# Intermittent Starting Problems Yamaha F150



## PCfisher66 (Oct 13, 2010)

My port Yamaha 2005 F150 has starting having intermittent staring problems. It acts as if it is in gear when it is in neutral. The tach comes on but won't start. I have replace the neutral switch in the binnacle, after replacing it started right up at home, but this weekend at the ramp same problem. I move the lever from forward to reverse nothing, I took the key in and out and it started after that, don't know if that could be the problem. Just looks for places to look.


----------



## NKlamerus (Jan 4, 2016)

Is it dead when you turn the key? 

Is the ignition switch original?


----------



## PCfisher66 (Oct 13, 2010)

Yes on both, I get a power to my tach, but turn the key and nothing. Once it does start, it fires right up.


----------



## Capt. Zach Baker (Oct 3, 2016)

I don't know anything about outboards, but if it's anything like a atv/utv I'd check your starter/solenoid. But again, I know next to nothing about outboards


Sent from my iPhone using Tapatalk Pro


----------



## O-SEA-D (Jun 28, 2016)

Is there a throttle position switch under the cowling where shift rod push connections are? That may be my guess. Believe there is a sensor there.


----------



## kanaka (Oct 3, 2007)

Do you have a multimeter? Easy to check ignition switch then.
Boat have a battery switch?


----------



## PCfisher66 (Oct 13, 2010)

There is a switch under the cowling when it is in neutral but I don't know what it does and I can't find it on the parts drawings. I do have a multi meter, but what to check I don't know, I'm good at checking whether or not I have power down a pair of wires.


----------



## Deeplines (Sep 28, 2007)

The one under the cowling pushes another switch. Very sensitive alignment. My port is same way.


----------



## kanaka (Oct 3, 2007)

Find out which key switch you have, find appropriate wiring diagram and see if there is continuity when in start position. If so, that eliminates key switch.
Sounds like there is another neutral switch from the above post.
Battery switch question was to see if you can shut off battery so you can cycle key switch from off to start numerous times to physically clean contacts in key stitch.

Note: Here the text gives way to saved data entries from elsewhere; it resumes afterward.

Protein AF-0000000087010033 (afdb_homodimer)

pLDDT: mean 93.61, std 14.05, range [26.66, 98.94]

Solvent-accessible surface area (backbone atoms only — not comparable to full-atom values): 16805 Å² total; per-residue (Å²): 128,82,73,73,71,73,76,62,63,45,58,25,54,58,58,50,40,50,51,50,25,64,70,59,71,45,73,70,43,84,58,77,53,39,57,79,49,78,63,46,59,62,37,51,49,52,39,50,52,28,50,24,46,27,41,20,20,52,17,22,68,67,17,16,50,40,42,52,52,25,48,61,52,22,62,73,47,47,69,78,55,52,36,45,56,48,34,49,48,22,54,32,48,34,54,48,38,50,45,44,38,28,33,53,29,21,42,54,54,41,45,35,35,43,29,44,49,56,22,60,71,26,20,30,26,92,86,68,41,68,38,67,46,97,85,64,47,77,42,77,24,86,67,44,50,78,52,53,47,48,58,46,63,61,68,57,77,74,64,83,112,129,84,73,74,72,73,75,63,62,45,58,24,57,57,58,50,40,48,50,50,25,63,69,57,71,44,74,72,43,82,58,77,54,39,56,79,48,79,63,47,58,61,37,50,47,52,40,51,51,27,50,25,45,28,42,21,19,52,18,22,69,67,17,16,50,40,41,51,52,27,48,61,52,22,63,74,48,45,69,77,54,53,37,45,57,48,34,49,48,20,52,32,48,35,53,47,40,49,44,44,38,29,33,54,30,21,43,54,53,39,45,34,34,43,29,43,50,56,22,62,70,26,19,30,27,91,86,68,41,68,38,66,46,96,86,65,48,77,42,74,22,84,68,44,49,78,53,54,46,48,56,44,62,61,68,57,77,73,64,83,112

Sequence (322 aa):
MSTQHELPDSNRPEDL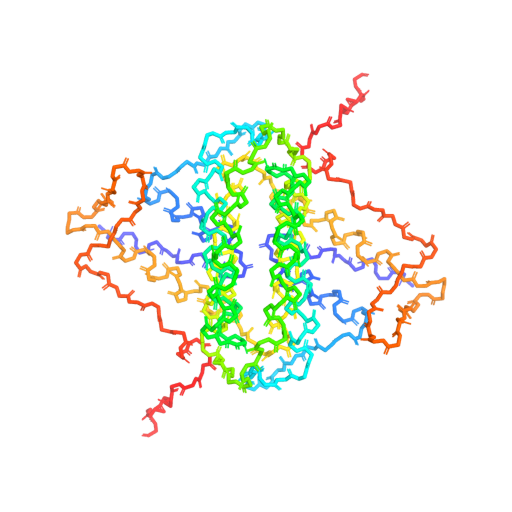VRQFHETYNLPIVNDAPNANRERIHMRLALIAEEFSELVGAVYGAQSRSMIEDAWQSAQKADDGNRDTIEVADALGDLIYVIYGMALELGIPLSKVLAEIQASNLSKLGADGKPIYRADGKVLKGPGYFPPNIAHALGFENNAEGMSTQHELPDSNRPEDLVRQFHETYNLPIVNDAPNANRERIHMRLALIAEEFSELVGAVYGAQSRSMIEDAWQSAQKADDGNRDTIEVADALGDLIYVIYGMALELGIPLSKVLAEIQASNLSKLGADGKPIYRADGKVLKGPGYFPPNIAHALGFENNAEG

Structure (mmCIF, N/CA/C/O backbone):
data_AF-0000000087010033-model_v1
#
loop_
_entity.id
_entity.type
_entity.pdbx_description
1 polymer 'Nucleoside triphosphate pyrophosphohydrolase family protein'
#
loop_
_atom_site.group_PDB
_atom_site.id
_atom_site.type_symbol
_atom_site.label_atom_id
_atom_site.label_alt_id
_atom_site.label_comp_id
_atom_site.label_asym_id
_atom_site.label_entity_id
_atom_site.label_seq_id
_atom_site.pdbx_PDB_ins_code
_atom_site.Cartn_x
_atom_site.Cartn_y
_atom_site.Cartn_z
_atom_site.occupancy
_atom_site.B_iso_or_equiv
_atom_site.auth_seq_id
_atom_site.auth_comp_id
_atom_site.auth_asym_id
_atom_site.auth_atom_id
_atom_site.pdbx_PDB_model_num
ATOM 1 N N . MET A 1 1 ? 10.727 -34.312 8.781 1 26.66 1 MET A N 1
ATOM 2 C CA . MET A 1 1 ? 9.727 -33.594 9.555 1 26.66 1 MET A CA 1
ATOM 3 C C . MET A 1 1 ? 9.297 -32.312 8.828 1 26.66 1 MET A C 1
ATOM 5 O O . MET A 1 1 ? 10.133 -31.5 8.469 1 26.66 1 MET A O 1
ATOM 9 N N . SER A 1 2 ? 8.312 -32.25 7.941 1 33.59 2 SER A N 1
ATOM 10 C CA . SER A 1 2 ? 7.781 -31.156 7.137 1 33.59 2 SER A CA 1
ATOM 11 C C . SER A 1 2 ? 7.645 -29.891 7.961 1 33.59 2 SER A C 1
ATOM 13 O O . SER A 1 2 ? 6.926 -29.859 8.961 1 33.59 2 SER A O 1
ATOM 15 N N . THR A 1 3 ? 8.68 -29.188 8.398 1 37.44 3 THR A N 1
ATOM 16 C CA . THR A 1 3 ? 8.633 -28.031 9.297 1 37.44 3 THR A CA 1
ATOM 17 C C . THR A 1 3 ? 7.426 -27.156 8.984 1 37.44 3 THR A C 1
ATOM 19 O O . THR A 1 3 ? 7.328 -26.578 7.898 1 37.44 3 THR A O 1
ATOM 22 N N . GLN A 1 4 ? 6.309 -27.531 9.25 1 41.5 4 GLN A N 1
ATOM 23 C CA . GLN A 1 4 ? 5.066 -26.766 9.18 1 41.5 4 GLN A CA 1
ATOM 24 C C . GLN A 1 4 ? 5.309 -25.297 9.492 1 41.5 4 GLN A C 1
ATOM 26 O O . GLN A 1 4 ? 5.605 -24.938 10.633 1 41.5 4 GLN A O 1
ATOM 31 N N . HIS A 1 5 ? 6.133 -24.594 8.734 1 53.75 5 HIS A N 1
ATOM 32 C CA . HIS A 1 5 ? 6.473 -23.203 8.969 1 53.75 5 HIS A CA 1
ATOM 33 C C . HIS A 1 5 ? 5.258 -22.406 9.445 1 53.75 5 HIS A C 1
ATOM 35 O O . HIS A 1 5 ? 4.234 -22.359 8.766 1 53.75 5 HIS A O 1
ATOM 41 N N . GLU A 1 6 ? 5.055 -22.359 10.719 1 63.19 6 GLU A N 1
ATOM 42 C CA . GLU A 1 6 ? 4.02 -21.516 11.32 1 63.19 6 GLU A CA 1
ATOM 43 C C . GLU A 1 6 ? 3.863 -20.203 10.578 1 63.19 6 GLU A C 1
ATOM 45 O O . GLU A 1 6 ? 4.855 -19.562 10.234 1 63.19 6 GLU A O 1
ATOM 50 N N . LEU A 1 7 ? 2.646 -20.062 9.945 1 77.5 7 LEU A N 1
ATOM 51 C CA . LEU A 1 7 ? 2.369 -18.812 9.242 1 77.5 7 LEU A CA 1
ATOM 52 C C . LEU A 1 7 ? 2.523 -17.625 10.172 1 77.5 7 LEU A C 1
ATOM 54 O O . LEU A 1 7 ? 2.043 -17.656 11.312 1 77.5 7 LEU A O 1
ATOM 58 N N . PRO A 1 8 ? 3.398 -16.781 9.789 1 88.88 8 PRO A N 1
ATOM 59 C CA . PRO A 1 8 ? 3.553 -15.578 10.609 1 88.88 8 PRO A CA 1
ATOM 60 C C . PRO A 1 8 ? 2.225 -14.875 10.875 1 88.88 8 PRO A C 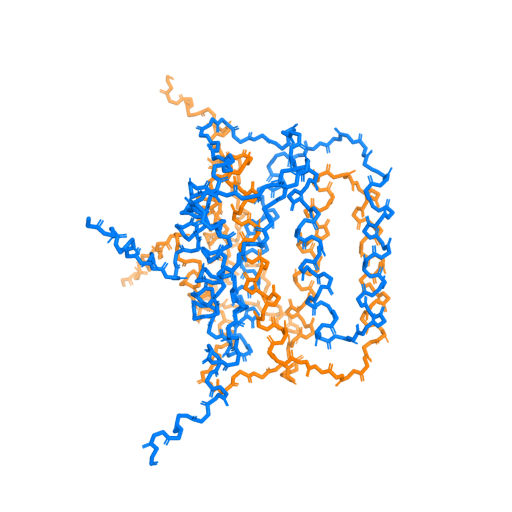1
ATOM 62 O O . PRO A 1 8 ? 1.218 -15.18 10.234 1 88.88 8 PRO A O 1
ATOM 65 N N . ASP A 1 9 ? 2.258 -14.039 11.914 1 94.31 9 ASP A N 1
ATOM 66 C CA . ASP A 1 9 ? 1.136 -13.164 12.234 1 94.31 9 ASP A CA 1
ATOM 67 C C . ASP A 1 9 ? 0.793 -12.258 11.055 1 94.31 9 ASP A C 1
ATOM 69 O O . ASP A 1 9 ? 1.586 -11.391 10.68 1 94.31 9 ASP A O 1
ATOM 73 N N . SER A 1 10 ? -0.432 -12.422 10.5 1 96.69 10 SER A N 1
ATOM 74 C CA . SER A 1 10 ? -0.793 -11.695 9.281 1 96.69 10 SER A CA 1
ATOM 75 C C . SER A 1 10 ? -1.04 -10.219 9.578 1 96.69 10 SER A C 1
ATOM 77 O O . SER A 1 10 ? -1.251 -9.43 8.656 1 96.69 10 SER A O 1
ATOM 79 N N . ASN A 1 11 ? -0.981 -9.797 10.859 1 97.69 11 ASN A N 1
ATOM 80 C CA . ASN A 1 11 ? -1.01 -8.383 11.219 1 97.69 11 ASN A CA 1
ATOM 81 C C . ASN A 1 11 ? 0.363 -7.738 11.055 1 97.69 11 ASN A C 1
ATOM 83 O O . ASN A 1 11 ? 0.502 -6.52 11.203 1 97.69 11 ASN A O 1
ATOM 87 N N . ARG A 1 12 ? 1.384 -8.516 10.766 1 98.31 12 ARG A N 1
ATOM 88 C CA . ARG A 1 12 ? 2.742 -8.07 10.469 1 98.31 12 ARG A CA 1
ATOM 89 C C . ARG A 1 12 ? 3.127 -8.406 9.031 1 98.31 12 ARG A C 1
ATOM 91 O O . ARG A 1 12 ? 3.881 -9.352 8.789 1 98.31 12 ARG A O 1
ATOM 98 N N . PRO A 1 13 ? 2.697 -7.602 8.125 1 98.62 13 PRO A N 1
ATOM 99 C CA . PRO A 1 13 ? 2.83 -7.969 6.711 1 98.62 13 PRO A CA 1
ATOM 100 C C . PRO A 1 13 ? 4.285 -8.094 6.266 1 98.62 13 PRO A C 1
ATOM 102 O O . PRO A 1 13 ? 4.598 -8.891 5.379 1 98.62 13 PRO A O 1
ATOM 105 N N . GLU A 1 14 ? 5.203 -7.348 6.863 1 98.44 14 GLU A N 1
ATOM 106 C CA . GLU A 1 14 ? 6.598 -7.496 6.465 1 98.44 14 GLU A CA 1
ATOM 107 C C . GLU A 1 14 ? 7.094 -8.922 6.715 1 98.44 14 GLU A C 1
ATOM 109 O O . GLU A 1 14 ? 7.871 -9.461 5.926 1 98.44 14 GLU A O 1
ATOM 114 N N . ASP A 1 15 ? 6.641 -9.5 7.859 1 98.31 15 ASP A N 1
ATOM 115 C CA . ASP A 1 15 ? 7.055 -10.859 8.18 1 98.31 15 ASP A CA 1
ATOM 116 C C . ASP A 1 15 ? 6.559 -11.844 7.121 1 98.31 15 ASP A C 1
ATOM 118 O O . ASP A 1 15 ? 7.254 -12.805 6.781 1 98.31 15 ASP A O 1
ATOM 122 N N . LEU A 1 16 ? 5.348 -11.648 6.625 1 98.5 16 LEU A N 1
ATOM 123 C CA . LEU A 1 16 ? 4.816 -12.484 5.555 1 98.5 16 LEU A CA 1
ATOM 124 C C . LEU A 1 16 ? 5.691 -12.391 4.309 1 98.5 16 LEU A C 1
ATOM 126 O O . LEU A 1 16 ? 6.094 -13.422 3.752 1 98.5 16 LEU A O 1
ATOM 130 N N . VAL A 1 17 ? 6.023 -11.172 3.916 1 98.62 17 VAL A N 1
ATOM 131 C CA . VAL A 1 17 ? 6.734 -10.945 2.66 1 98.62 17 VAL A CA 1
ATOM 132 C C . VAL A 1 17 ? 8.18 -11.414 2.799 1 98.62 17 VAL A C 1
ATOM 134 O O . VAL A 1 17 ? 8.758 -11.953 1.852 1 98.62 17 VAL A O 1
ATOM 137 N N . ARG A 1 18 ? 8.766 -11.25 3.998 1 98.19 18 ARG A N 1
ATOM 138 C CA . ARG A 1 18 ? 10.102 -11.773 4.25 1 98.19 18 ARG A CA 1
ATOM 139 C C . ARG A 1 18 ? 10.133 -13.289 4.078 1 98.19 18 ARG A C 1
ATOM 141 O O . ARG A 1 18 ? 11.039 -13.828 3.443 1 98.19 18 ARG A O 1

Gonna look something like this, see where there should be continuity when in start position? Click om image to enlarge.


----------



## PCfisher66 (Oct 13, 2010)

Thanks, I'll take a look at that. Also, I'll look under the cowling to see if there is any slop I can take out. Do know you if there is any other adjustment there, other than the pushrod?


----------



## kanaka (Oct 3, 2007)

No idea about neutral adjustment. 
Forum member Chaps had a starting problem and besides having to replace the start wire, found corrosion at the quick disconnect plug coming from the key switch.


----------



## Sonny (Oct 1, 2007)

I have a 2004 F150 that had the same problem and it turned out to be the relay. X-Shark fixed mine quick. He cut the relay in half and you could see how the contacts were not in the best of shape.


----------



## Sonny (Oct 1, 2007)

Relay assembly part number is 68V-8194A-00-00


----------



## chaps (Aug 31, 2009)

Yes I battled mine. It did the same as your engine. I have a 90 4 stroke. There are 2 neutral switches in mine, One on the throttle and one on the linkage under Cowel. Those checked good on mine. I ended up finding the start relay wire in the harness coming from the neutral switch/ignition switch and checked voltage and ohms. It had a huge drop so I spliced in a new start wire and it fixed it.


----------



## PCfisher66 (Oct 13, 2010)

Sonny, where is this relay located? Chaps, I'll check that too. Man...., there are too many thing going on to start an engine!


----------



## Sonny (Oct 1, 2007)

*Starter relay*

It's number 4 in the picture.


----------



## kanaka (Oct 3, 2007)

Look at the bright side of it Tod. At least you're not having to yank on a pull start rope, yet.


----------



## Deeplines (Sep 28, 2007)

PCfisher - if you are moving your throttle and it is not turning over as you have the key turned then it is not the switch under the cowling or at least that is not how mine acts. 

Thanks for posting that relay... I'm gonna check and see if mine has one also.


----------



## Fido (Oct 28, 2007)

I'm guessing relay. Since you have twins it's not that hard to swap out the relay to make sure. They are the same on standard/counter rotating engines.


----------



## PCfisher66 (Oct 13, 2010)

I wish it was that easy, this weekend at the house, I tried some things. I could not recreate the problem one time. I think it's scared of the water at this point, since it only happens at the ramp.


----------



## kanaka (Oct 3, 2007)

If you were tugging on wires and such, you might want to tighten up mechanical electric connections and dielectric grease on the connectors.
I hate it when issues mysteriously disappear, back of your mind you keep wondering...


----------



## Deeplines (Sep 28, 2007)

Let's check the obvious also. Wire connections to the batteries and your battery switch if you have one. Slightest amount could matter. Wire connections to motor.


----------



## PCfisher66 (Oct 13, 2010)

I have started with the batteries, I replaced them, that actually help with a problem. I going to start checking the other wires. I pulled out the key switch looking for problems, it looks like spaghetti, but that's factory. I'll look at the engine next, I think I'll go ahead and replace the relay since I'll have it open.


----------



## PCfisher66 (Oct 13, 2010)

Sonny said:


> It's number 4 in the picture.


I forgot to thank you for this a while back, it worked!


----------